(Items from a dataset)

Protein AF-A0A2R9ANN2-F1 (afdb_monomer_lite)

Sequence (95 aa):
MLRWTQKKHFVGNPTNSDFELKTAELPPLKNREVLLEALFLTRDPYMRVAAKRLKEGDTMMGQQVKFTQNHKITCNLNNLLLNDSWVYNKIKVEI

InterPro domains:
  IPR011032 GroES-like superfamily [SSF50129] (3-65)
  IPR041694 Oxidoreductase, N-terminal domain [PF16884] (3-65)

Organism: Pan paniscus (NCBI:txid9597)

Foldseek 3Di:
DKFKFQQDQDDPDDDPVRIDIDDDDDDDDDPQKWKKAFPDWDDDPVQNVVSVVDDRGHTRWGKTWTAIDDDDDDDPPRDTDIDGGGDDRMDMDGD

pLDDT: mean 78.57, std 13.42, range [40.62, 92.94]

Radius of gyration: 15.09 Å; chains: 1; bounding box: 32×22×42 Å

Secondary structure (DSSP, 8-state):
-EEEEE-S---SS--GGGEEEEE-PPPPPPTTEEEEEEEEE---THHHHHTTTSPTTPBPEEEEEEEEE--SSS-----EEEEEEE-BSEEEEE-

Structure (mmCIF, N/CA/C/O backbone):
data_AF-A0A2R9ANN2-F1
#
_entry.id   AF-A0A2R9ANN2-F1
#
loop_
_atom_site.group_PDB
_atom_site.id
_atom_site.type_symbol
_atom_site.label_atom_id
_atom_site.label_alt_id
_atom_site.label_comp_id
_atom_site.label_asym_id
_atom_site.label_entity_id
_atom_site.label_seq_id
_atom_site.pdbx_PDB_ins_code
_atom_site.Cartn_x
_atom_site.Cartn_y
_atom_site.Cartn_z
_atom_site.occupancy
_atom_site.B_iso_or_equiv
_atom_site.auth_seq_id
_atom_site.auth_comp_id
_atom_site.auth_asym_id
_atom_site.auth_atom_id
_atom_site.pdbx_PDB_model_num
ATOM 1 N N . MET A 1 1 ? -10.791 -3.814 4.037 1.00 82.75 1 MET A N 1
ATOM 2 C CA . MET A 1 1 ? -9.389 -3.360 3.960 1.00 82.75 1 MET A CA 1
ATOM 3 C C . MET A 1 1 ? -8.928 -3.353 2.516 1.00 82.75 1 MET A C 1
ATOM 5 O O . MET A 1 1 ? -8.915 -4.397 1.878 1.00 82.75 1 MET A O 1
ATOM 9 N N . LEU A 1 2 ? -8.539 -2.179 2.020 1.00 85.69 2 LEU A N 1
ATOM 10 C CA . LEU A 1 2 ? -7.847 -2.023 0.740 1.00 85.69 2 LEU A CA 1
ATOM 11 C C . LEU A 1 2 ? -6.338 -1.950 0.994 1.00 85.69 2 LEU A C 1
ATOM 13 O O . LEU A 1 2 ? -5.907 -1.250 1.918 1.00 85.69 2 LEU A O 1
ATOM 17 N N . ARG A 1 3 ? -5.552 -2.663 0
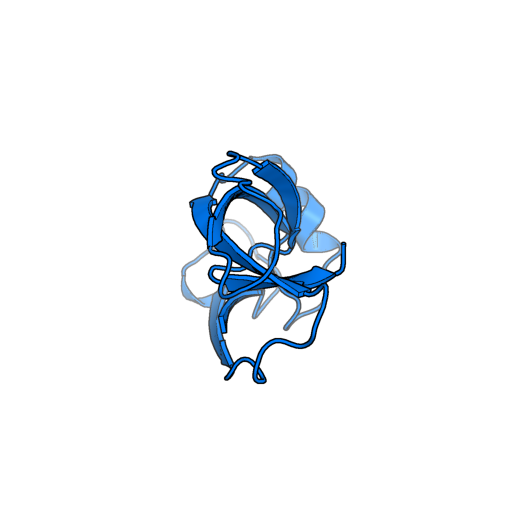.185 1.00 87.69 3 ARG A N 1
ATOM 18 C CA . ARG A 1 3 ? -4.086 -2.626 0.225 1.00 87.69 3 ARG A CA 1
ATOM 19 C C . ARG A 1 3 ? -3.493 -2.632 -1.177 1.00 87.69 3 ARG A C 1
ATOM 21 O O . ARG A 1 3 ? -3.963 -3.365 -2.045 1.00 87.69 3 ARG A O 1
ATOM 28 N N . TRP A 1 4 ? -2.440 -1.849 -1.365 1.00 88.44 4 TRP A N 1
ATOM 29 C CA . TRP A 1 4 ? -1.625 -1.892 -2.573 1.00 88.44 4 TRP A CA 1
ATOM 30 C C . TRP A 1 4 ? -0.521 -2.921 -2.392 1.00 88.44 4 TRP A C 1
ATOM 32 O O . TRP A 1 4 ? 0.250 -2.836 -1.436 1.00 88.44 4 TRP A O 1
ATOM 42 N N . THR A 1 5 ? -0.449 -3.885 -3.300 1.00 90.75 5 THR A N 1
ATOM 43 C CA . THR A 1 5 ? 0.605 -4.896 -3.322 1.00 90.75 5 THR A CA 1
ATOM 44 C C . THR A 1 5 ? 1.521 -4.704 -4.515 1.00 90.75 5 THR A C 1
ATOM 46 O O . THR A 1 5 ? 1.074 -4.306 -5.594 1.00 90.75 5 THR A O 1
ATOM 49 N N . GLN A 1 6 ? 2.798 -5.013 -4.327 1.00 90.88 6 GLN A N 1
ATOM 50 C CA . GLN A 1 6 ? 3.773 -5.054 -5.402 1.00 90.88 6 GLN A CA 1
ATOM 51 C C . GLN A 1 6 ? 3.581 -6.348 -6.186 1.00 90.88 6 GLN A C 1
ATOM 53 O O . GLN A 1 6 ? 3.968 -7.416 -5.729 1.00 90.88 6 GLN A O 1
ATOM 58 N N . LYS A 1 7 ? 2.960 -6.272 -7.361 1.00 91.19 7 LYS A N 1
ATOM 59 C CA . LYS A 1 7 ? 2.687 -7.452 -8.185 1.00 91.19 7 LYS A CA 1
ATOM 60 C C . LYS A 1 7 ? 3.964 -8.018 -8.797 1.00 91.19 7 LYS A C 1
ATOM 62 O O . LYS A 1 7 ? 4.085 -9.231 -8.908 1.00 91.19 7 LYS A O 1
ATOM 67 N N . LYS A 1 8 ? 4.878 -7.140 -9.215 1.00 91.62 8 LYS A N 1
ATOM 68 C CA . LYS A 1 8 ? 6.147 -7.496 -9.858 1.00 91.62 8 LYS A CA 1
ATOM 69 C C . LYS A 1 8 ? 7.276 -6.585 -9.403 1.00 91.62 8 LYS A C 1
ATOM 71 O O . LYS A 1 8 ? 7.052 -5.456 -8.961 1.00 91.62 8 LYS A O 1
ATOM 76 N N . HIS A 1 9 ? 8.512 -7.055 -9.530 1.00 91.19 9 HIS A N 1
ATOM 77 C CA . HIS A 1 9 ? 9.674 -6.187 -9.358 1.00 91.19 9 HIS A CA 1
ATOM 78 C C . HIS A 1 9 ? 9.781 -5.139 -10.474 1.00 91.19 9 HIS A C 1
ATOM 80 O O . HIS A 1 9 ? 9.659 -5.447 -11.655 1.00 91.19 9 HIS A O 1
ATOM 86 N N . PHE A 1 10 ? 10.072 -3.893 -10.090 1.00 90.62 10 PHE A N 1
ATOM 87 C CA . PHE A 1 10 ? 10.190 -2.783 -11.035 1.00 90.62 10 PHE A CA 1
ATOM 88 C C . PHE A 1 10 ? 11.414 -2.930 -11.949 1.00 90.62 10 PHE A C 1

- [EXERCISE]: Above are the records. Copy word for word only their lines from the one holding "ATOM 11 C C" through the one holding "ATOM 19 C C", both included, and skip the images.

- [RESPONSE AREA]:
ATOM 11 C C . LEU A 1 2 ? -6.338 -1.950 0.994 1.00 85.69 2 LEU A C 1
ATOM 13 O O . LEU A 1 2 ? -5.907 -1.250 1.918 1.00 85.69 2 LEU A O 1
ATOM 17 N N . ARG A 1 3 ? -5.552 -2.663 0
.185 1.00 87.69 3 ARG A N 1
ATOM 18 C CA . ARG A 1 3 ? -4.086 -2.626 0.225 1.00 87.69 3 ARG A CA 1
ATOM 19 C C . ARG A 1 3 ? -3.493 -2.632 -1.177 1.00 87.69 3 ARG A C 1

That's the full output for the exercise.